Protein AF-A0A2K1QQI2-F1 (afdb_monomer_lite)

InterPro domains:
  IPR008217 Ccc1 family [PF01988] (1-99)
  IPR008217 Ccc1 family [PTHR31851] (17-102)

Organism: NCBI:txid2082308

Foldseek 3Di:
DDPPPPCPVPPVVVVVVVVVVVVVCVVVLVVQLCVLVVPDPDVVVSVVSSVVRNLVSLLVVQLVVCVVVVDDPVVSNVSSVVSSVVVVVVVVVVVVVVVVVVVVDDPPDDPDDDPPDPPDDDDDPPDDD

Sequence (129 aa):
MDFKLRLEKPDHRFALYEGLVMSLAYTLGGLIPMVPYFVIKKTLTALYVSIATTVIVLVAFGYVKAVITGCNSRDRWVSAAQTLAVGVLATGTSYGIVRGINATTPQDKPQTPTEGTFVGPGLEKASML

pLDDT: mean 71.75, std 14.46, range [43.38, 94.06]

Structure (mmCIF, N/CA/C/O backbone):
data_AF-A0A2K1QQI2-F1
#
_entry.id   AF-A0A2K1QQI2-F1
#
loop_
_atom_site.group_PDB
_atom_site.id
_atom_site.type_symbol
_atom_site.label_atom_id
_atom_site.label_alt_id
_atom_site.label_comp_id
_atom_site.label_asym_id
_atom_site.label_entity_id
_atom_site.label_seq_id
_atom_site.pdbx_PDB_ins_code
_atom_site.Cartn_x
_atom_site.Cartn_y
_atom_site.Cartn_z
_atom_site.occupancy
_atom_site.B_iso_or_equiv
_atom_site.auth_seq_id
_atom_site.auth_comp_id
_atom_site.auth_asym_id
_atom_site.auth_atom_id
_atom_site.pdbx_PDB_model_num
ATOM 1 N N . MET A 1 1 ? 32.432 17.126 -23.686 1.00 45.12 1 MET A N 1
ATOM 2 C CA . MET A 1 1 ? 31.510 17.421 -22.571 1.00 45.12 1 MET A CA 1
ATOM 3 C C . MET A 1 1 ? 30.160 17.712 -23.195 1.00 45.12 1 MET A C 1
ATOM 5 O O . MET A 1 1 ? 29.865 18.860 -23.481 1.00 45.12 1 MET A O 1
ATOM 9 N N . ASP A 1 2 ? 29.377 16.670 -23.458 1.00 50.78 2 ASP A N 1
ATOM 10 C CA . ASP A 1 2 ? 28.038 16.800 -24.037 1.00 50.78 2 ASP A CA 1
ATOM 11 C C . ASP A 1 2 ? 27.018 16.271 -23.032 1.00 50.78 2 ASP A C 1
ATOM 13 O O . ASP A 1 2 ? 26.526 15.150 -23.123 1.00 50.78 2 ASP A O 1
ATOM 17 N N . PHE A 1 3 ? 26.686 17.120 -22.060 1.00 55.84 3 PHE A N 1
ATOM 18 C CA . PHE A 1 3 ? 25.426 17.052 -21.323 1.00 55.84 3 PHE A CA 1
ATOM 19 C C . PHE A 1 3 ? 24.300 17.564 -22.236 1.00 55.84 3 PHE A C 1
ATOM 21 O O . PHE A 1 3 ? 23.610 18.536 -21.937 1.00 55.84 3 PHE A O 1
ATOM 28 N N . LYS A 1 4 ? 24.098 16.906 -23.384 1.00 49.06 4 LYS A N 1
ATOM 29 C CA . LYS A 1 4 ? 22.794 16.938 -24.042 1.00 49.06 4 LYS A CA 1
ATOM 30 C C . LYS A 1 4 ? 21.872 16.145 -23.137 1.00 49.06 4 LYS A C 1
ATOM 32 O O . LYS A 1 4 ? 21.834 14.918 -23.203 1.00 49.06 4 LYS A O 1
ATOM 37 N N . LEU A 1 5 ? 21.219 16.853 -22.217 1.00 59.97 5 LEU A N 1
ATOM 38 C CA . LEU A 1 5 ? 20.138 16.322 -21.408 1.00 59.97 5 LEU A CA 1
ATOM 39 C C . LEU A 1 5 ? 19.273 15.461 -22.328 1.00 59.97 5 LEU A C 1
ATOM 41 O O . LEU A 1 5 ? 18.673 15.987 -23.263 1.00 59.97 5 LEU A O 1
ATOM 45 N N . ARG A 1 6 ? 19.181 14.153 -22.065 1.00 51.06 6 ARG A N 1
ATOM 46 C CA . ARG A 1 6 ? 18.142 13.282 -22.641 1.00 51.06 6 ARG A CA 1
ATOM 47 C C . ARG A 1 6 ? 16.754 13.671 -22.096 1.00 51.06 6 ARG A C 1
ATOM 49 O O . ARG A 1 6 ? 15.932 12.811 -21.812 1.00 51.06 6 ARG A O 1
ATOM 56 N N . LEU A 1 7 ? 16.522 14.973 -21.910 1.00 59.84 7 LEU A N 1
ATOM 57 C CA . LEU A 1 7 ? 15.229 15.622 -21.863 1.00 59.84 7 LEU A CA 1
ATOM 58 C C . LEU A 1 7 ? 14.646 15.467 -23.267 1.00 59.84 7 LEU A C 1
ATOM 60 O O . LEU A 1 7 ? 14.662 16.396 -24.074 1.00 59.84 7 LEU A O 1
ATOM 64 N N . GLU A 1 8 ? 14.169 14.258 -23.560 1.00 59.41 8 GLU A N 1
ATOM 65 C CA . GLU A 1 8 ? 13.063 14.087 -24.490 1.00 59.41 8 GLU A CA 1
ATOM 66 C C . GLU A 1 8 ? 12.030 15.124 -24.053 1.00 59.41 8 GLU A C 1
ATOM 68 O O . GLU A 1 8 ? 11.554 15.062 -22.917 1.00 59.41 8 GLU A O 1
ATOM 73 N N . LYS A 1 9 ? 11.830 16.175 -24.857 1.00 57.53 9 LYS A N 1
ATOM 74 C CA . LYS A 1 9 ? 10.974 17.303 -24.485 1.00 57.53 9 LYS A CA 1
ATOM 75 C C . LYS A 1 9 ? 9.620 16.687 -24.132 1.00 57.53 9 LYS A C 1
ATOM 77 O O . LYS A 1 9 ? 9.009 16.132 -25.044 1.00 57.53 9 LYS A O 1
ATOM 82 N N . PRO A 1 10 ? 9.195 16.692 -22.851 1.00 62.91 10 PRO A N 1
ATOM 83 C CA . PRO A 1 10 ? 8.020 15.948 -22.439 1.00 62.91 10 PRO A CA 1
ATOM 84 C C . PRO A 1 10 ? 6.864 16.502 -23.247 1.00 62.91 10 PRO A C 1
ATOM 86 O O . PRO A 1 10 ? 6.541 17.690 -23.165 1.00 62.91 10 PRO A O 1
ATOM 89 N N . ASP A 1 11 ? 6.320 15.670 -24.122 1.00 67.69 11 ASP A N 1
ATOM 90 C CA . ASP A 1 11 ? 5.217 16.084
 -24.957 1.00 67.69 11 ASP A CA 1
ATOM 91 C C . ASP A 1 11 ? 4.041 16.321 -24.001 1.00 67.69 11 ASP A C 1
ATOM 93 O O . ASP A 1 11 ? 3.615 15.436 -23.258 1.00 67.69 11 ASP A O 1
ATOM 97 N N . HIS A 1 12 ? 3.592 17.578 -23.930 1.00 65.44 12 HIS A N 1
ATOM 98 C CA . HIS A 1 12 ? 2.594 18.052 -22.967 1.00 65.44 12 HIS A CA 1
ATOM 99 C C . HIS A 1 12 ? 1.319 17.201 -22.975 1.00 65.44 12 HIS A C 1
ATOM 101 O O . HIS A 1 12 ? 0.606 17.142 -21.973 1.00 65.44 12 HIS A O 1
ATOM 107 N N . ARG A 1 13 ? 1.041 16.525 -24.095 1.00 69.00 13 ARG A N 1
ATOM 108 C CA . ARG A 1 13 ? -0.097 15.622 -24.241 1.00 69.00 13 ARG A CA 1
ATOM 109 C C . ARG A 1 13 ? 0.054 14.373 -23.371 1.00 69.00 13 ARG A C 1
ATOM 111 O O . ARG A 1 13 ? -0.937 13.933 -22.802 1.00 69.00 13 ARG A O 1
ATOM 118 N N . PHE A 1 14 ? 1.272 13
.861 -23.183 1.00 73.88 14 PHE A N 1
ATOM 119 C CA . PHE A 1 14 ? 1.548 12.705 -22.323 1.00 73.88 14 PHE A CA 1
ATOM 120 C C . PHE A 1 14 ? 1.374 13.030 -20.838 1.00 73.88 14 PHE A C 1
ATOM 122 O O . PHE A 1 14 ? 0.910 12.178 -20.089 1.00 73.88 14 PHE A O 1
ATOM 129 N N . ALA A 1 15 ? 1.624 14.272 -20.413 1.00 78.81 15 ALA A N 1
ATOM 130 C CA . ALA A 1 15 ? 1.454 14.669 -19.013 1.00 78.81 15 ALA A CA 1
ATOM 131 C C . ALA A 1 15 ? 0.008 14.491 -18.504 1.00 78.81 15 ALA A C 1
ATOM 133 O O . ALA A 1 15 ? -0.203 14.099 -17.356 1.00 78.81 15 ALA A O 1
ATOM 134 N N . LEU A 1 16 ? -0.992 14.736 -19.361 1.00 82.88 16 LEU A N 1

--

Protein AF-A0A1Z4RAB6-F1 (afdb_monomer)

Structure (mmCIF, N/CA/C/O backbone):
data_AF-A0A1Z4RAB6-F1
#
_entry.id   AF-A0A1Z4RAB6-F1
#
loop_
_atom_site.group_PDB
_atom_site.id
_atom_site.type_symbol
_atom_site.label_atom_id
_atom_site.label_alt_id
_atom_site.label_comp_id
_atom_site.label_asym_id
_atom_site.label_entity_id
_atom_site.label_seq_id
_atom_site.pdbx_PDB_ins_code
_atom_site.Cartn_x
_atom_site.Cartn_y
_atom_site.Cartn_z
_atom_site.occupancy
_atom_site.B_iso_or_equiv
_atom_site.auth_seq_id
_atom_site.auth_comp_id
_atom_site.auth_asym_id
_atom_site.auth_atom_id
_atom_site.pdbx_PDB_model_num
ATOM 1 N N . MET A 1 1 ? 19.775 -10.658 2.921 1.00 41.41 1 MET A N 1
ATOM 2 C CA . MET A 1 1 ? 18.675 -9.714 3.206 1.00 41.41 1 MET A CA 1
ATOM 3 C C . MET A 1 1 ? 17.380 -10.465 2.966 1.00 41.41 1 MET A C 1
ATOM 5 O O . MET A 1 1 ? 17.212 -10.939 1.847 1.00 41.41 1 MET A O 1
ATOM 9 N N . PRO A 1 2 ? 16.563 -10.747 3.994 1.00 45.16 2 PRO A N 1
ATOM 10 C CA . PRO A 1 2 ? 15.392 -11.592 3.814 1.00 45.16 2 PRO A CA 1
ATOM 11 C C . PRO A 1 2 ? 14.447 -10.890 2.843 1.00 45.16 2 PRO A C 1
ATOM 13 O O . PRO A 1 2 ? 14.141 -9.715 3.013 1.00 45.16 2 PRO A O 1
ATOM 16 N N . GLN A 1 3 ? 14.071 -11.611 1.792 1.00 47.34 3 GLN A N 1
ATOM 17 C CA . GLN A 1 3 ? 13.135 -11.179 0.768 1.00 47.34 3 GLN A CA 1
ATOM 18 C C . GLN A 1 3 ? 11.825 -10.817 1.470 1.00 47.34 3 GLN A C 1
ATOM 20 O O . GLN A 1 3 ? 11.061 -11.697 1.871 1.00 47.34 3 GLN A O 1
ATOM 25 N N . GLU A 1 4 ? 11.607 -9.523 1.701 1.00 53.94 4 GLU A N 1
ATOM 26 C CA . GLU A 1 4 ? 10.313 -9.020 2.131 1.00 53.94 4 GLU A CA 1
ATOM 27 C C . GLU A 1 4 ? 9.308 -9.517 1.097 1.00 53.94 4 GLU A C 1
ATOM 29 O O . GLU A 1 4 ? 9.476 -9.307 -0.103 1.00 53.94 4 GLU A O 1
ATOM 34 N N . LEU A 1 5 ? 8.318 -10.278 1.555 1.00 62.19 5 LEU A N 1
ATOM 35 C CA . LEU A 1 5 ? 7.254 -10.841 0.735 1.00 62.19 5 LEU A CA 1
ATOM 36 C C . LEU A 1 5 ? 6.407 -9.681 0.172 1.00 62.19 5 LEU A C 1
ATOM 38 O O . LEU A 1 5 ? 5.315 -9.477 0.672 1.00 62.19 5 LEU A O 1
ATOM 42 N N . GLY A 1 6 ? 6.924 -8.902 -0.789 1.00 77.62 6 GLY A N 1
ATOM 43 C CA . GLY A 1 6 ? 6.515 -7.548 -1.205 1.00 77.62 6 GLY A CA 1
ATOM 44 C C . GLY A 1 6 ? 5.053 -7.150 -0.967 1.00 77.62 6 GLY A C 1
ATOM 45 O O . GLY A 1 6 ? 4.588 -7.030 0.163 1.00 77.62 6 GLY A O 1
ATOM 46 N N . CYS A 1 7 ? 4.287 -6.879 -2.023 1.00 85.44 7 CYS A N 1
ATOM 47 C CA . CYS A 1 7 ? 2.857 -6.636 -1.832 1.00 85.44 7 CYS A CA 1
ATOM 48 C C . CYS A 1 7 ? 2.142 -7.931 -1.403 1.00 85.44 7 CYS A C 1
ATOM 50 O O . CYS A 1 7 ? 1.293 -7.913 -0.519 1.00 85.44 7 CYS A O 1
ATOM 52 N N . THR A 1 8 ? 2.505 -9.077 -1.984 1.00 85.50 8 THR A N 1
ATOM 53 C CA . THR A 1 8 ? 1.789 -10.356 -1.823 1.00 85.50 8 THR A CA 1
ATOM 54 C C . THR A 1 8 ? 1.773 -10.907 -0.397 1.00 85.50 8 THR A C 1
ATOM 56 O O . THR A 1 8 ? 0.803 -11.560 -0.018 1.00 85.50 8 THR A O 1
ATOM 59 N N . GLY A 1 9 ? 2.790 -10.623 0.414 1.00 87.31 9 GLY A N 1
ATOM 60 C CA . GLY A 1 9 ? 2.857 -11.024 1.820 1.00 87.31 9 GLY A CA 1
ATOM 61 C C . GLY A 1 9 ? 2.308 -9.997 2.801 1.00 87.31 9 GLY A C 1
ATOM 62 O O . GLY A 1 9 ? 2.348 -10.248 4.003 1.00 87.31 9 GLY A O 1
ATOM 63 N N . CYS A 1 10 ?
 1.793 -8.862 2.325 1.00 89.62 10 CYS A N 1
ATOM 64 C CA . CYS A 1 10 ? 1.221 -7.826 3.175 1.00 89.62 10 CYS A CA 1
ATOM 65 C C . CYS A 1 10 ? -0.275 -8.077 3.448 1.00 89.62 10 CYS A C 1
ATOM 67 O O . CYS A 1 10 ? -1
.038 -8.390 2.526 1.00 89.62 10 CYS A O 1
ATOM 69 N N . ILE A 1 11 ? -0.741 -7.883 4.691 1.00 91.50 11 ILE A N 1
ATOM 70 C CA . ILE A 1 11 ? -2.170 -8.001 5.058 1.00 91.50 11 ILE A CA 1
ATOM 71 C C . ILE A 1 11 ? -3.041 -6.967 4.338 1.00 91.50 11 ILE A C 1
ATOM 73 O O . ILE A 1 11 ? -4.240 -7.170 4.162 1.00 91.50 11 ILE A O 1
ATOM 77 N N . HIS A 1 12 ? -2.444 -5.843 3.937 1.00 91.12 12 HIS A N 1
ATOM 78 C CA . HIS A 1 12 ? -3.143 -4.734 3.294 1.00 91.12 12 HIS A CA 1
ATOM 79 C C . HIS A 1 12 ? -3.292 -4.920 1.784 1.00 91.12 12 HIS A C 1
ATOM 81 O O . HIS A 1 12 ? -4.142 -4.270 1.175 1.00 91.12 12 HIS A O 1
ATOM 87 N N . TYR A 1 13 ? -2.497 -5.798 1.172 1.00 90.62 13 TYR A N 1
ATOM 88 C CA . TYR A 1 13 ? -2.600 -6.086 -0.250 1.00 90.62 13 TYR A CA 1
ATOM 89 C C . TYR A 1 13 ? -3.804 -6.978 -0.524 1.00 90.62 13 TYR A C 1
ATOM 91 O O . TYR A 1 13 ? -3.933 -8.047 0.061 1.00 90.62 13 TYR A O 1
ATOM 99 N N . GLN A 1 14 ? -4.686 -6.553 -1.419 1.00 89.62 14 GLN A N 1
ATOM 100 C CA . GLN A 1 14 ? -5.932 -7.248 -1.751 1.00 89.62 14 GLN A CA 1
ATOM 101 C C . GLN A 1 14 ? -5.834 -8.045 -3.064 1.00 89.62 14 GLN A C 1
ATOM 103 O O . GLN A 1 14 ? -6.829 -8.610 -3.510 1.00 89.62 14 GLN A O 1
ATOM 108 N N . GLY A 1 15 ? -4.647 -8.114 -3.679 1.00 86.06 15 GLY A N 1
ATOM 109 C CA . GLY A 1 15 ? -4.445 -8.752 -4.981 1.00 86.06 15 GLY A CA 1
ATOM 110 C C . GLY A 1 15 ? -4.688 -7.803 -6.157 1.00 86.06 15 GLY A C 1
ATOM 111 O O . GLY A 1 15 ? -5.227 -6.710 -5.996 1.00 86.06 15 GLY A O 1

- What is being asked:
Taking the listing above as the source, transcribe only the lines starting at the line with "ATOM 84 C C" and going through the line with "ATOM 134 N N", unaltered and with both ends included.

- Task solution:
ATOM 84 C C . PRO A 1 10 ? 6.864 16.502 -23.247 1.00 62.91 10 PRO A C 1
ATOM 86 O O . PRO A 1 10 ? 6.541 17.690 -23.165 1.00 62.91 10 PRO A O 1
ATOM 89 N N . ASP A 1 11 ? 6.320 15.670 -24.122 1.00 67.69 11 ASP A N 1
ATOM 90 C CA . ASP A 1 11 ? 5.217 16.084
 -24.957 1.00 67.69 11 ASP A CA 1
ATOM 91 C C . ASP A 1 11 ? 4.041 16.321 -24.001 1.00 67.69 11 ASP A C 1
ATOM 93 O O . ASP A 1 11 ? 3.615 15.436 -23.258 1.00 67.69 11 ASP A O 1
ATOM 97 N N . HIS A 1 12 ? 3.592 17.578 -23.930 1.00 65.44 12 HIS A N 1
ATOM 98 C CA . HIS A 1 12 ? 2.594 18.052 -22.967 1.00 65.44 12 HIS A CA 1
ATOM 99 C C . HIS A 1 12 ? 1.319 17.201 -22.975 1.00 65.44 12 HIS A C 1
ATOM 101 O O . HIS A 1 12 ? 0.606 17.142 -21.973 1.00 65.44 12 HIS A O 1
ATOM 107 N N . ARG A 1 13 ? 1.041 16.525 -24.095 1.00 69.00 13 ARG A N 1
ATOM 108 C CA . ARG A 1 13 ? -0.097 15.622 -24.241 1.00 69.00 13 ARG A CA 1
ATOM 109 C C . ARG A 1 13 ? 0.054 14.373 -23.371 1.00 69.00 13 ARG A C 1
ATOM 111 O O . ARG A 1 13 ? -0.937 13.933 -22.802 1.00 69.00 13 ARG A O 1
ATOM 118 N N . PHE A 1 14 ? 1.272 13
.861 -23.183 1.00 73.88 14 PHE A N 1
ATOM 119 C CA . PHE A 1 14 ? 1.548 12.705 -22.323 1.00 73.88 14 PHE A CA 1
ATOM 120 C C . PHE A 1 14 ? 1.374 13.030 -20.838 1.00 73.88 14 PHE A C 1
ATOM 122 O O . PHE A 1 14 ? 0.910 12.178 -20.089 1.00 73.88 14 PHE A O 1
ATOM 129 N N . ALA A 1 15 ? 1.624 14.272 -20.413 1.00 78.81 15 ALA A N 1
ATOM 130 C CA . ALA A 1 15 ? 1.454 14.669 -19.013 1.00 78.81 15 ALA A CA 1
ATOM 131 C C . ALA A 1 15 ? 0.008 14.491 -18.504 1.00 78.81 15 ALA A C 1
ATOM 133 O O . ALA A 1 15 ? -0.203 14.099 -17.356 1.00 78.81 15 ALA A O 1
ATOM 134 N N . LEU A 1 16 ? -0.992 14.736 -19.361 1.00 82.88 16 LEU A N 1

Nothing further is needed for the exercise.